(Goal of the exercise):
After finding "ATOM 63 N N" in a line below, print that line and the rest of the lines exactly, leaving out all pictures.

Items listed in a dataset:

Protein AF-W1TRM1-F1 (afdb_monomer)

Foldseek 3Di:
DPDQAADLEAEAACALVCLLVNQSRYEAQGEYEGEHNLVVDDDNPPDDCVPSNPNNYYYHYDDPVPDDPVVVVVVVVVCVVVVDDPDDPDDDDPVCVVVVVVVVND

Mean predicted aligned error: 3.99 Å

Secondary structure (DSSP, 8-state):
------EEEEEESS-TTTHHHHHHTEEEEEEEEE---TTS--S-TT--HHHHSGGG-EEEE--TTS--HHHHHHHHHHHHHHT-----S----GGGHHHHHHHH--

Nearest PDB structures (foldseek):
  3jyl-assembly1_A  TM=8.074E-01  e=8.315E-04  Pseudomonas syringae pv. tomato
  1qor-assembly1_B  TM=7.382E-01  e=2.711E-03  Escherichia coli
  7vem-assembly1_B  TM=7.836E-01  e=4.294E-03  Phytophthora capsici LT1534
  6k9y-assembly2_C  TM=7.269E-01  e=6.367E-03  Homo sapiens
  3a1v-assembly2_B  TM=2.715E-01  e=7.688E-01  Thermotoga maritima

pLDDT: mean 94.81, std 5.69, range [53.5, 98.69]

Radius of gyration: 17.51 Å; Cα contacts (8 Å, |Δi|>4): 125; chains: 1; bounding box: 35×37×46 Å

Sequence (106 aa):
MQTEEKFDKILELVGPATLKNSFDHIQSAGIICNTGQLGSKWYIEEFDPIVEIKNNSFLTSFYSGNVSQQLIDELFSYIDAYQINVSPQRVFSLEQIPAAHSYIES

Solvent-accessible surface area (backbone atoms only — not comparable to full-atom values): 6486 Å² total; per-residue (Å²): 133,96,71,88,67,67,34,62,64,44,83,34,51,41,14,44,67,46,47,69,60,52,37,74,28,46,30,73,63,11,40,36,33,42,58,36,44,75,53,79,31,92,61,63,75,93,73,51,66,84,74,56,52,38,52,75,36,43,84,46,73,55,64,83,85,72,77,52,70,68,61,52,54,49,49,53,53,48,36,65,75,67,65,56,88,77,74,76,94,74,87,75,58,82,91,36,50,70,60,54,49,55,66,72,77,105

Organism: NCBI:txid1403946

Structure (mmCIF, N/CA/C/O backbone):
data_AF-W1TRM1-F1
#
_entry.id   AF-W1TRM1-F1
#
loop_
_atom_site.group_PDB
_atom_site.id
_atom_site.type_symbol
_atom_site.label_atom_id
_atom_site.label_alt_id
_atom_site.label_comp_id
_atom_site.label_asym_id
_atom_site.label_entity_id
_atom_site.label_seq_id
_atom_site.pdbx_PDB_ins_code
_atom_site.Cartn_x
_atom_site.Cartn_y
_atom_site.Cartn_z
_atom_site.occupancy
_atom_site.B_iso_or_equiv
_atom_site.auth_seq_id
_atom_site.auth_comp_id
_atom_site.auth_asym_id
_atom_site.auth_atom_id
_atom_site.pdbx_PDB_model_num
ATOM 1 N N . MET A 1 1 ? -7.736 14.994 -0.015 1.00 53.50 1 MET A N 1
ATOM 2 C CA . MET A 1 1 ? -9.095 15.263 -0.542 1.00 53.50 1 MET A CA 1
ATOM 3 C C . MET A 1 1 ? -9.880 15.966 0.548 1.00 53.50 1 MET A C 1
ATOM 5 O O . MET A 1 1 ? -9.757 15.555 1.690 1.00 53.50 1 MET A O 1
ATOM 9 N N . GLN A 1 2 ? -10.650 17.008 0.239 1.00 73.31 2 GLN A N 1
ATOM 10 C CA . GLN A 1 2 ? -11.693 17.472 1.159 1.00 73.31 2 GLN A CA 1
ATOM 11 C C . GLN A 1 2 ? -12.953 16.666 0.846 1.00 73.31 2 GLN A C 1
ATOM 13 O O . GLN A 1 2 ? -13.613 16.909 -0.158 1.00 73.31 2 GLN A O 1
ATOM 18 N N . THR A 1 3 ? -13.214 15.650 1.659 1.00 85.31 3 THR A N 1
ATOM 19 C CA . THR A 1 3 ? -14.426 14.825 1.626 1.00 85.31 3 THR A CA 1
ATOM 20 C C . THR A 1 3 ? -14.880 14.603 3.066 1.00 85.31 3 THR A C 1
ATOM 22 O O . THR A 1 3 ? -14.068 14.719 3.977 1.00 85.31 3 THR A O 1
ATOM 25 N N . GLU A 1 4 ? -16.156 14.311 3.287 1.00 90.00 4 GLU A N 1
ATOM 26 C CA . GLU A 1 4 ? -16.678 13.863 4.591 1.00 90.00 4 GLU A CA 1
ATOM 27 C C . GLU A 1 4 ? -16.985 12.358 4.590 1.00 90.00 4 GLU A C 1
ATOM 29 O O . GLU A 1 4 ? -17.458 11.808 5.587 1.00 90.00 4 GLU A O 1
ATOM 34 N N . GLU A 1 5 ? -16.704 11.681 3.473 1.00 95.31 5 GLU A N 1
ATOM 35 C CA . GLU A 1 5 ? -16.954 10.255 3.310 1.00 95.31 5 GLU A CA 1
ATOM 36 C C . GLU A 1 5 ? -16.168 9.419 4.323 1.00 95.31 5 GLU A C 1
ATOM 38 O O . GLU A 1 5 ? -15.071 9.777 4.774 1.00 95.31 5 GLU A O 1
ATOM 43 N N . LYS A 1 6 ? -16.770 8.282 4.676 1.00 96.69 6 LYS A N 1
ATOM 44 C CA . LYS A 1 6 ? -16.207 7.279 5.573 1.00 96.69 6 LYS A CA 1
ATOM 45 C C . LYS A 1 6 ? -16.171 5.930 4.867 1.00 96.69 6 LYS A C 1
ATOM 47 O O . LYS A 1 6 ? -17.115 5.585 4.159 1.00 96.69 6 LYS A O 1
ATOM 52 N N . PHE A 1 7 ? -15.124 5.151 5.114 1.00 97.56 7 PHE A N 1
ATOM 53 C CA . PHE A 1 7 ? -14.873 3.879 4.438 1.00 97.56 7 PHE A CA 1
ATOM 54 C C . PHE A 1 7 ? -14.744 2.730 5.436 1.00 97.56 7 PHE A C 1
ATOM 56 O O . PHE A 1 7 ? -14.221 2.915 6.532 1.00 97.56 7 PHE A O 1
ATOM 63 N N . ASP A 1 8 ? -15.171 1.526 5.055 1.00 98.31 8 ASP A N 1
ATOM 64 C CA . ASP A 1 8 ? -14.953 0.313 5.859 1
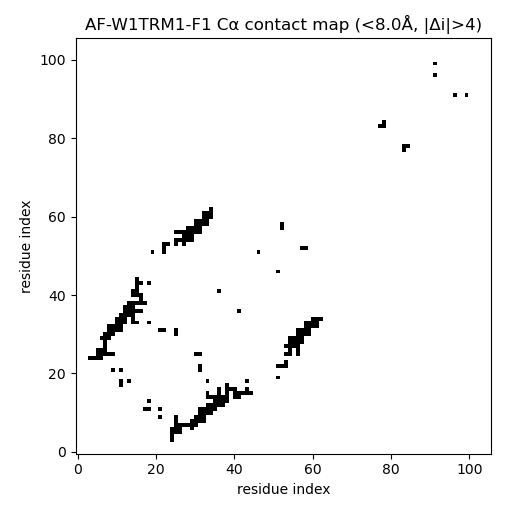.00 98.31 8 ASP A CA 1
ATOM 65 C C . ASP A 1 8 ? -13.509 -0.192 5.754 1.00 98.31 8 ASP A C 1
ATOM 67 O O . ASP A 1 8 ? -12.985 -0.835 6.665 1.00 98.31 8 ASP A O 1
ATOM 71 N N . LYS A 1 9 ? -12.859 0.075 4.617 1.00 98.31 9 LYS A N 1
ATOM 72 C CA . LYS A 1 9 ? -11.482 -0.329 4.335 1.00 98.31 9 LYS A CA 1
ATOM 73 C C . LYS A 1 9 ? -10.752 0.771 3.577 1.00 98.31 9 LYS A C 1
ATOM 75 O O . LYS A 1 9 ? -11.295 1.312 2.618 1.00 98.31 9 LYS A O 1
ATOM 80 N N . ILE A 1 10 ? -9.517 1.054 3.977 1.00 97.75 10 ILE A N 1
ATOM 81 C CA . ILE A 1 10 ? -8.634 2.023 3.320 1.00 97.75 10 ILE A CA 1
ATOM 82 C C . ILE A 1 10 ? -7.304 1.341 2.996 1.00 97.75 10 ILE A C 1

(Response below):
ATOM 63 N N . ASP A 1 8 ? -15.171 1.526 5.055 1.00 98.31 8 ASP A N 1
ATOM 64 C CA . ASP A 1 8 ? -14.953 0.313 5.859 1
.00 98.31 8 ASP A CA 1
ATOM 65 C C . ASP A 1 8 ? -13.509 -0.192 5.754 1.00 98.31 8 ASP A C 1
ATOM 67 O O . ASP A 1 8 ? -12.985 -0.835 6.665 1.00 98.31 8 ASP A O 1
ATOM 71 N N . LYS A 1 9 ? -12.859 0.075 4.617 1.00 98.31 9 LYS A N 1
ATOM 72 C CA . LYS A 1 9 ? -11.482 -0.329 4.335 1.00 98.31 9 LYS A CA 1
ATOM 73 C C . LYS A 1 9 ? -10.752 0.771 3.577 1.00 98.31 9 LYS A C 1
ATOM 75 O O . LYS A 1 9 ? -11.295 1.312 2.618 1.00 98.31 9 LYS A O 1
ATOM 80 N N . ILE A 1 10 ? -9.517 1.054 3.977 1.00 97.75 10 ILE A N 1
ATOM 81 C CA . ILE A 1 10 ? -8.634 2.023 3.320 1.00 97.75 10 ILE A CA 1
ATOM 82 C C . ILE A 1 10 ? -7.304 1.341 2.996 1.00 97.75 10 ILE A C 1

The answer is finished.